**Task directions**
Output, exactly as written, the lines below starting at the line containing "ATOM 50 N N . ILE" and ending at the line containing "ATOM 58 N N . PRO". Drop the pictures and keep both end lines.
(Beginning of Records for this exercise)
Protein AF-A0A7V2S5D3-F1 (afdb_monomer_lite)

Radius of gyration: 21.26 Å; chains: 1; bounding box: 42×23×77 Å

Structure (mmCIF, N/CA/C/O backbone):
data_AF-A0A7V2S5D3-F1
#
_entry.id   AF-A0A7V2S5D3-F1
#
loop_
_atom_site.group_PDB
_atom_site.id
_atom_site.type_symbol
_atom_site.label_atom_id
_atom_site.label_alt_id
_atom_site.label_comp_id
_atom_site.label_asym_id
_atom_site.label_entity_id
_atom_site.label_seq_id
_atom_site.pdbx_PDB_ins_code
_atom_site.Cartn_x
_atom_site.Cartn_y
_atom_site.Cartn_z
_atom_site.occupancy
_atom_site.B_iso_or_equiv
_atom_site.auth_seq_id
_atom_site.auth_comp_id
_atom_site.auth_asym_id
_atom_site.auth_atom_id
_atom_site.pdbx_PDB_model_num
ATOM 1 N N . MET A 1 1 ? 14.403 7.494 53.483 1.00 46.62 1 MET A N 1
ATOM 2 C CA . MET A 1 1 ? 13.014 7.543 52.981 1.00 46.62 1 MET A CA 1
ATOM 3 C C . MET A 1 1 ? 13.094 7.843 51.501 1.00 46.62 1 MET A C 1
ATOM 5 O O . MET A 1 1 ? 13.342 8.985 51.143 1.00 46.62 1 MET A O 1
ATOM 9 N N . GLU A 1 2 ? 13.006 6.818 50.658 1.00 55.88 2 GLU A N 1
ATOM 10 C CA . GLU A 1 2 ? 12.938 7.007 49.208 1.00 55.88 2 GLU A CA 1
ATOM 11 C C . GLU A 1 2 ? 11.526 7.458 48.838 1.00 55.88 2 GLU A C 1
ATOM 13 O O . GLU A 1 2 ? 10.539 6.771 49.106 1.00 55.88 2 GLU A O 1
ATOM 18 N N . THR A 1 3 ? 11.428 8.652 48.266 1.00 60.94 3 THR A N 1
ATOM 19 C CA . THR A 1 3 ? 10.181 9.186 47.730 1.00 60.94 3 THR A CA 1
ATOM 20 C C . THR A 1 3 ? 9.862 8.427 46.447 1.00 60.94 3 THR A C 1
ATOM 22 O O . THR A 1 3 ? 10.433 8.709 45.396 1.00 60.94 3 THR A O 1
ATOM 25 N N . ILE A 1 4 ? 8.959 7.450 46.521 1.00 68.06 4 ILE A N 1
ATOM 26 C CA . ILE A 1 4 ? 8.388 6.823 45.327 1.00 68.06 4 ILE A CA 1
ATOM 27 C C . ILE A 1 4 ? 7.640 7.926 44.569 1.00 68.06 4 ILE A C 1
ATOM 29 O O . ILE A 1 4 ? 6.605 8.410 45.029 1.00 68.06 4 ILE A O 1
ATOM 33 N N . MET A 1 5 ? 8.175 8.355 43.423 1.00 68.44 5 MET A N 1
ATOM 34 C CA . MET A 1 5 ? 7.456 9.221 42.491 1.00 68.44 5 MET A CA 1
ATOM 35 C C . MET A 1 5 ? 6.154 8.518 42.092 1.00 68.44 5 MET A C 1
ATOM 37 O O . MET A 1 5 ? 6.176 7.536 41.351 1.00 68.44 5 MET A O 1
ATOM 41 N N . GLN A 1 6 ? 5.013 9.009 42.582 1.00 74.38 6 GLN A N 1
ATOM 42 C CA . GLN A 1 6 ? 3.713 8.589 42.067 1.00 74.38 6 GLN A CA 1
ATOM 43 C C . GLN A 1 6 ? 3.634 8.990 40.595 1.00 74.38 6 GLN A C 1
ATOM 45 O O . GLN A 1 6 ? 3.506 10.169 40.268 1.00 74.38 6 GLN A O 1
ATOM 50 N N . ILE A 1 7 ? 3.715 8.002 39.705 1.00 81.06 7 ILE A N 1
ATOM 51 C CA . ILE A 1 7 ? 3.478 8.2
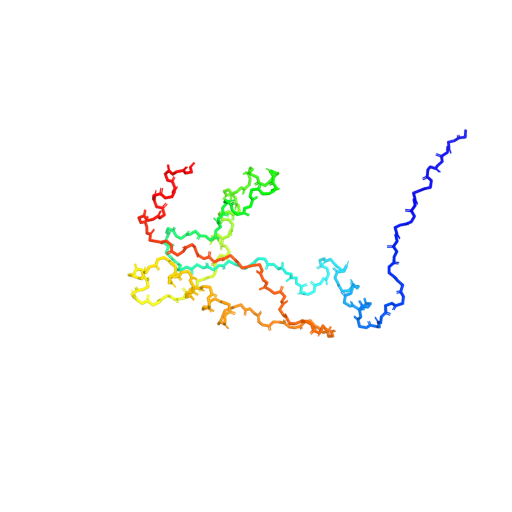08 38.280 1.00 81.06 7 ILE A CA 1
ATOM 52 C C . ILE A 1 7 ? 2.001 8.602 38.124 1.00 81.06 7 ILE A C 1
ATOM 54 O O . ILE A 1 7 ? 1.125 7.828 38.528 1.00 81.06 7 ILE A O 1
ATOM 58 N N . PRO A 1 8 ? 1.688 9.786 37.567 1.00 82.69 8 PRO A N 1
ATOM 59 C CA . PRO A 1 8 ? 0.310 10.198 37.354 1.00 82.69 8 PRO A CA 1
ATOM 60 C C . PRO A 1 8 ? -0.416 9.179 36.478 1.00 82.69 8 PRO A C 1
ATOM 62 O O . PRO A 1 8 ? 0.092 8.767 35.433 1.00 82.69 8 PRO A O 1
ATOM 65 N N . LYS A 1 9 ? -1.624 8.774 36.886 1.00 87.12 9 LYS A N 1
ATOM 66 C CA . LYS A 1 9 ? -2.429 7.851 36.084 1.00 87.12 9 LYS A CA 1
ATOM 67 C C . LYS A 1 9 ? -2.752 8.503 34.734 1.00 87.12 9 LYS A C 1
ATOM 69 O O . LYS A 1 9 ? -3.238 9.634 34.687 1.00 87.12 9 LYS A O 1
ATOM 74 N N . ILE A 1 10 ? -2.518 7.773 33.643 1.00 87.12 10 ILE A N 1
(End of Records for this exercise)
(Beginning of Records for this exercise)
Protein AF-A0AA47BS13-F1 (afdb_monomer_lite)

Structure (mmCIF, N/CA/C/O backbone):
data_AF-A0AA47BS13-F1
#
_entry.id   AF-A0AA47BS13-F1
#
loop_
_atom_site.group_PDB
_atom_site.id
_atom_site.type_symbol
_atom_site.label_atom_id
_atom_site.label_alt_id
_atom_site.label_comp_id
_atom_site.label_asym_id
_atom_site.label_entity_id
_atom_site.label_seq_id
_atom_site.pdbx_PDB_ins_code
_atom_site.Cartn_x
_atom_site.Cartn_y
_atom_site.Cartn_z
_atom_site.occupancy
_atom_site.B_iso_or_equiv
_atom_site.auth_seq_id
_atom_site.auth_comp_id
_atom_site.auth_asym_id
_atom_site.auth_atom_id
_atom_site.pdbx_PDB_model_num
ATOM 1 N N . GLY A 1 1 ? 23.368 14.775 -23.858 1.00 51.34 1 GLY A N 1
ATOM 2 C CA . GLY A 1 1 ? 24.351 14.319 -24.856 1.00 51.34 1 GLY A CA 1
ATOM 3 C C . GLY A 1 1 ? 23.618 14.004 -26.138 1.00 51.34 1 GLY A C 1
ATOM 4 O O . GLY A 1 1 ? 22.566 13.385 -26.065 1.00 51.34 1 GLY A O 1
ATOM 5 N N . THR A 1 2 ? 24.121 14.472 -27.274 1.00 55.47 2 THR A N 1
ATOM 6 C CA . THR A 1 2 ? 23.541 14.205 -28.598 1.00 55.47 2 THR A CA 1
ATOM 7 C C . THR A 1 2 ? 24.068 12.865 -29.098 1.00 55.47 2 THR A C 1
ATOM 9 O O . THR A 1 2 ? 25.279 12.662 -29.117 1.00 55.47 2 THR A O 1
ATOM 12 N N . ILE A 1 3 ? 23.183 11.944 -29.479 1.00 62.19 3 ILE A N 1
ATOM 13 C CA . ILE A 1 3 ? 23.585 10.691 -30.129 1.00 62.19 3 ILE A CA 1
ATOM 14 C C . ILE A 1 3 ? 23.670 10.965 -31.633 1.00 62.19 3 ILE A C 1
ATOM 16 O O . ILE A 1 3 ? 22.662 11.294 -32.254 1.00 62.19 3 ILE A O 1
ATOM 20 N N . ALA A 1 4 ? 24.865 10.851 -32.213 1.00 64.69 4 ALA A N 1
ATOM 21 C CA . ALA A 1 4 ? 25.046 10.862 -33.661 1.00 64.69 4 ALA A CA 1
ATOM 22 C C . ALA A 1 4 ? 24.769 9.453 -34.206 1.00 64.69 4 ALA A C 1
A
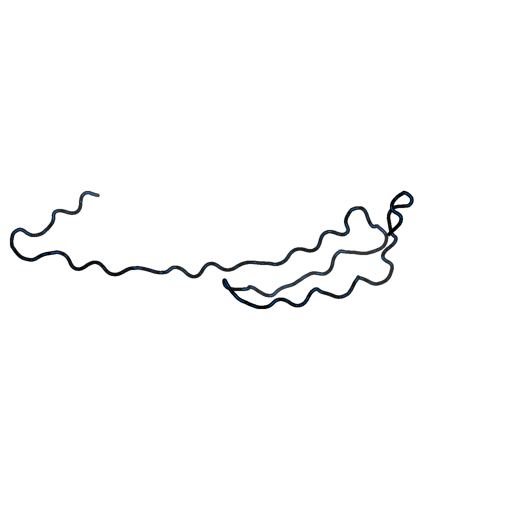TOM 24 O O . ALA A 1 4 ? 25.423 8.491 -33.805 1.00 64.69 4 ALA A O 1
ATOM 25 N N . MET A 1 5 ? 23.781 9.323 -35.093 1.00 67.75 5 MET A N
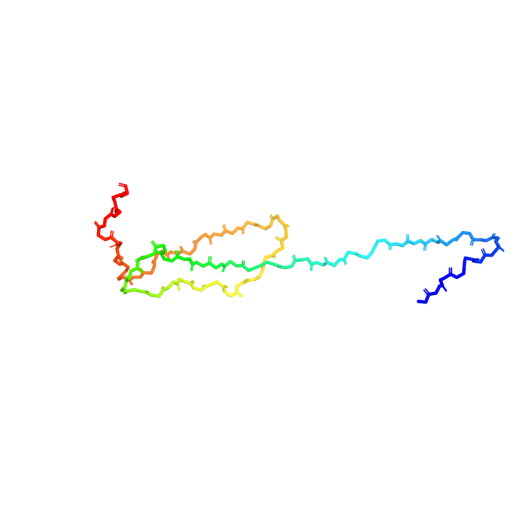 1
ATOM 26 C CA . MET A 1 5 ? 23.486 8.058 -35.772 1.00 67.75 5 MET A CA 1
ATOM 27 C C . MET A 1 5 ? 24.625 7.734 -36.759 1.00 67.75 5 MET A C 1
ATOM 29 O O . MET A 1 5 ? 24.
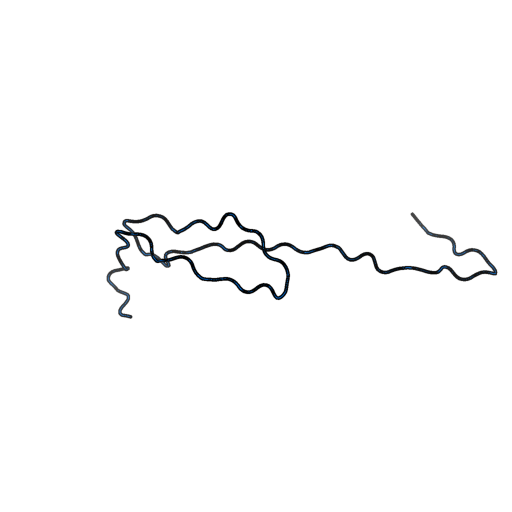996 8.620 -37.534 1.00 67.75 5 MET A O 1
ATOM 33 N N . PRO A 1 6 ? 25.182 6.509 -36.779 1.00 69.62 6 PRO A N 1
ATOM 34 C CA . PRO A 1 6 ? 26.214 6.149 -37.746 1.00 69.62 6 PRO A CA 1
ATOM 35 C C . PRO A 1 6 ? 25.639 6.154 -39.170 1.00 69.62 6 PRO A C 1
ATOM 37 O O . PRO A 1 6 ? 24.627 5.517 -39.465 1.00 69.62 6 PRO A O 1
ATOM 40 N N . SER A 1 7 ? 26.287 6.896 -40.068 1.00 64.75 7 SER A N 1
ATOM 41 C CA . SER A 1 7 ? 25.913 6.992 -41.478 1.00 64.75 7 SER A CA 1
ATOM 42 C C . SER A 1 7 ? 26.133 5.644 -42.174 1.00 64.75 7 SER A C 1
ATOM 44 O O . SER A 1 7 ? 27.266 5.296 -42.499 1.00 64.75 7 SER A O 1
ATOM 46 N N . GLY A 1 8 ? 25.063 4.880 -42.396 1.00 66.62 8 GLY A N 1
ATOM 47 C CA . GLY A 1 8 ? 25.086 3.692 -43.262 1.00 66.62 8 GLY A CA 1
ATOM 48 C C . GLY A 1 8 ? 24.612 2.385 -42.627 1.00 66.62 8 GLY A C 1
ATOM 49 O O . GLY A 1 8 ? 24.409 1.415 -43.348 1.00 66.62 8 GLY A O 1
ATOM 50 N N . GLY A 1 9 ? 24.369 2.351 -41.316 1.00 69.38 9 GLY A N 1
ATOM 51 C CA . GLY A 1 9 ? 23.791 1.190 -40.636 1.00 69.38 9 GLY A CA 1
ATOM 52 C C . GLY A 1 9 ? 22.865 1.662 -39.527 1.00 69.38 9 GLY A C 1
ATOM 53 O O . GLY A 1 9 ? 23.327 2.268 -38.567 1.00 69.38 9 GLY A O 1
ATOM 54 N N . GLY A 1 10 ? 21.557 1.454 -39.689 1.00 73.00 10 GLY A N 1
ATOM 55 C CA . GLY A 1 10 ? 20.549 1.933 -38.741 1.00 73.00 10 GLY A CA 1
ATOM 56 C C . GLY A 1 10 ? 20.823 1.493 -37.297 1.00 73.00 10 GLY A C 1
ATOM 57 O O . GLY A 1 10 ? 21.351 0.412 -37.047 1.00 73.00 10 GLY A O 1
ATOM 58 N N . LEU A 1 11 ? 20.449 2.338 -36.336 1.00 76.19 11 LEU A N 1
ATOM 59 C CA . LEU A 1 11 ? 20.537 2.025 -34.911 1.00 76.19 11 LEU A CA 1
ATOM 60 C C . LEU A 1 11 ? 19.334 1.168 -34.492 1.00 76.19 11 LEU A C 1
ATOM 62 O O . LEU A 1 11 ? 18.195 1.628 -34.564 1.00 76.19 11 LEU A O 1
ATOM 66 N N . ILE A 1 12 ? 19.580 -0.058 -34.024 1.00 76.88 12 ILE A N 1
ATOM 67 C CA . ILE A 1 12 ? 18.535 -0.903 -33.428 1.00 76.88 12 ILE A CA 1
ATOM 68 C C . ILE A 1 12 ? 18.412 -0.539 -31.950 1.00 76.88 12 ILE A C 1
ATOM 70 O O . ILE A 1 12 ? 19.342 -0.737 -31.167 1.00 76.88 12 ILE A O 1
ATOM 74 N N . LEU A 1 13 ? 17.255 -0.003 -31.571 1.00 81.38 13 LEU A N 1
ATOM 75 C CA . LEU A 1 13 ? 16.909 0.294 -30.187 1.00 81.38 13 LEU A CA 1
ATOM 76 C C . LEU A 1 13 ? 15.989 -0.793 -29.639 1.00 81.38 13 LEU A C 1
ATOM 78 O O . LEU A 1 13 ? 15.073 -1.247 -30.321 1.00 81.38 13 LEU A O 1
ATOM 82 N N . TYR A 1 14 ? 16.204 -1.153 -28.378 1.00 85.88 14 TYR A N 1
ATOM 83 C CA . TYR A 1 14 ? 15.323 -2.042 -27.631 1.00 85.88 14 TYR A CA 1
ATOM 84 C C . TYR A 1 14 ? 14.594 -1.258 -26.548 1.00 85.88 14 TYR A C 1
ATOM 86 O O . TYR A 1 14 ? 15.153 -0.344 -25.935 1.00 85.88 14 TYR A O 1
(End of Records for this exercise)
(Beginning of Records for this exercise)
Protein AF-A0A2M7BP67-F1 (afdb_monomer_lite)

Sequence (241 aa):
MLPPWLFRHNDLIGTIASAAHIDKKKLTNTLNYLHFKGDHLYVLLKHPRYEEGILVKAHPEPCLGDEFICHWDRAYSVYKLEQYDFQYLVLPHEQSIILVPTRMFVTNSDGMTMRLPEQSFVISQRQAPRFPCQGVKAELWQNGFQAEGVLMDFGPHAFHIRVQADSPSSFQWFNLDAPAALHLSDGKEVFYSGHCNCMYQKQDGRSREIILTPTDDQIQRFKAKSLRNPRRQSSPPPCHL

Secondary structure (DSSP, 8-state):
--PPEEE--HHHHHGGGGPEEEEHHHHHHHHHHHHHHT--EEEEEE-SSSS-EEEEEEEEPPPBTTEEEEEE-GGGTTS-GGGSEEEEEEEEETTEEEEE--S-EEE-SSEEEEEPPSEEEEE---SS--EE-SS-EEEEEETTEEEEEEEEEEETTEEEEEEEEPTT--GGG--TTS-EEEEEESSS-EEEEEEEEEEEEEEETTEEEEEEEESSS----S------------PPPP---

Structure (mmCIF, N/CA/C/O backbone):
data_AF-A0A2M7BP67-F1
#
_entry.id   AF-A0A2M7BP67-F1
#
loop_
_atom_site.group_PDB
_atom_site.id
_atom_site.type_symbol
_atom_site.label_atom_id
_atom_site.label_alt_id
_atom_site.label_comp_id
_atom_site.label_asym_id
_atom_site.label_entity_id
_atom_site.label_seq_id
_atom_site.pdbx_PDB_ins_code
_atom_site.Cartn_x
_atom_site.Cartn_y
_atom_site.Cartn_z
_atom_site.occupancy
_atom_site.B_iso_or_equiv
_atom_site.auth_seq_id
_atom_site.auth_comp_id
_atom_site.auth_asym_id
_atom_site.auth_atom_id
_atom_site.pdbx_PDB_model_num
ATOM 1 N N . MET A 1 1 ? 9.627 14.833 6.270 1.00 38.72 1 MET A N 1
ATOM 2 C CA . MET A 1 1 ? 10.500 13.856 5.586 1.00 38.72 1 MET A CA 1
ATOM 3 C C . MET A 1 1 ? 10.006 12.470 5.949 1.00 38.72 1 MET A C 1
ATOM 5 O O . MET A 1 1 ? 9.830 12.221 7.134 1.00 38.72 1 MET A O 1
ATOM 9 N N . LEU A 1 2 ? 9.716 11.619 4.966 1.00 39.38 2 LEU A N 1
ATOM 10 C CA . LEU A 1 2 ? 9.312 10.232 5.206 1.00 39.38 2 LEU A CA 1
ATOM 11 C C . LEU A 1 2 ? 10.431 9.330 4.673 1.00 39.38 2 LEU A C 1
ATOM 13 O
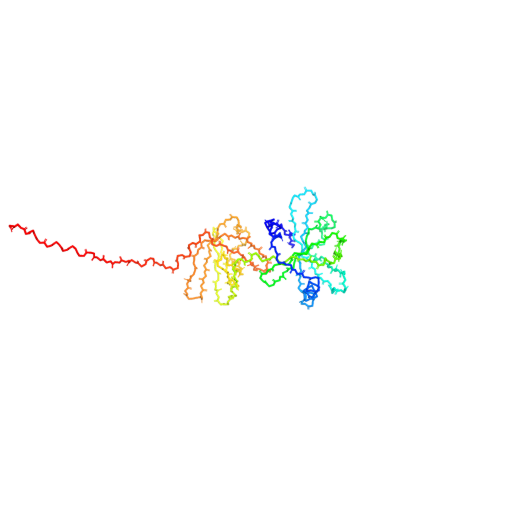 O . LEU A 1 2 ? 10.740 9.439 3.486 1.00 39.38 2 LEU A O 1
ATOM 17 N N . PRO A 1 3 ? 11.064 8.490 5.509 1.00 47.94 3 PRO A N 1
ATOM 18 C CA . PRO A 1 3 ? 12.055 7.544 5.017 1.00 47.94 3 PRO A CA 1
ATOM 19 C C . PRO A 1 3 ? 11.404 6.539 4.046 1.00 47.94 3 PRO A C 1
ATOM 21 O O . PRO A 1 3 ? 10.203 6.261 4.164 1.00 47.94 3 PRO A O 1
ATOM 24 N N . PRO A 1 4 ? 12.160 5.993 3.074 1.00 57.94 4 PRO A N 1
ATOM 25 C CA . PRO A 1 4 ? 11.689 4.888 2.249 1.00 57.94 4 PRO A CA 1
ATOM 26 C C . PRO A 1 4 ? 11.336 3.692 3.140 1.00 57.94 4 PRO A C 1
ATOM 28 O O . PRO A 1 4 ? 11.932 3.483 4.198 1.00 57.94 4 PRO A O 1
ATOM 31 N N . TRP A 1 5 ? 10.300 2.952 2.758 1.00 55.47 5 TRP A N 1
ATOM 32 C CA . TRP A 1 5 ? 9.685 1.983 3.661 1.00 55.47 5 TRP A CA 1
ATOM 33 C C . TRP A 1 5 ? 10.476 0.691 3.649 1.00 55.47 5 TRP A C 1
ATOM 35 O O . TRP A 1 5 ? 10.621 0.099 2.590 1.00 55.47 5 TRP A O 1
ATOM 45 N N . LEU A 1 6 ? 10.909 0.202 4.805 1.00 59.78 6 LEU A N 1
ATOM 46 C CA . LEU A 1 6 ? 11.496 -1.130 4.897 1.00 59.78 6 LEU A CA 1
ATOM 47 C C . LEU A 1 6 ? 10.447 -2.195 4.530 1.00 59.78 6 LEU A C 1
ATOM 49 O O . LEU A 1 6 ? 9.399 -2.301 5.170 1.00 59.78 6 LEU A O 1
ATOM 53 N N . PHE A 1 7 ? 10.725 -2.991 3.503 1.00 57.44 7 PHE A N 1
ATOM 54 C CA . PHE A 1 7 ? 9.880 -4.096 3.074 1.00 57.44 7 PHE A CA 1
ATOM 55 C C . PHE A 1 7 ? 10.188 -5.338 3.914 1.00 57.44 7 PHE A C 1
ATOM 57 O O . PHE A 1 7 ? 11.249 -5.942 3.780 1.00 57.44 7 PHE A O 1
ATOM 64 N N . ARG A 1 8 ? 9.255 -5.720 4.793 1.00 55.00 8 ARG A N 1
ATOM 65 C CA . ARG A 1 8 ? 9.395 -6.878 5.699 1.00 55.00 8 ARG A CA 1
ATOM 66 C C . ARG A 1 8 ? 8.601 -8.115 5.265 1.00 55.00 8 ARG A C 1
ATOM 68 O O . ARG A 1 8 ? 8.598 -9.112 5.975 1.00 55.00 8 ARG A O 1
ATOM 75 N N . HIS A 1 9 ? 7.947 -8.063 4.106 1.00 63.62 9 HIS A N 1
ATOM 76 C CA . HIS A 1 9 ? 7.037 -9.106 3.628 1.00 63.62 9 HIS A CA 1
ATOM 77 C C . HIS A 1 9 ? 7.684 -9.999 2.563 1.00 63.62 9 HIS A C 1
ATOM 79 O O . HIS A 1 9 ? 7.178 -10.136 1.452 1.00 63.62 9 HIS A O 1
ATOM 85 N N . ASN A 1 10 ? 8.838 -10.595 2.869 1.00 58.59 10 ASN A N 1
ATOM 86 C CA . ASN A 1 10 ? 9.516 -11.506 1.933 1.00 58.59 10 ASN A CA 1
(End of Records for this exercise)
**Response to this task**
ATOM 50 N N . ILE A 1 7 ? 3.715 8.002 39.705 1.00 81.06 7 ILE A N 1
ATOM 51 C CA . ILE A 1 7 ? 3.478 8.2
08 38.280 1.00 81.06 7 ILE A CA 1
ATOM 52 C C . ILE A 1 7 ? 2.001 8.602 38.124 1.00 81.06 7 ILE A C 1
ATOM 54 O O . ILE A 1 7 ? 1.125 7.828 38.528 1.00 81.06 7 ILE A O 1
ATOM 58 N N . PRO A 1 8 ? 1.688 9.786 37.567 1.00 82.69 8 PRO A N 1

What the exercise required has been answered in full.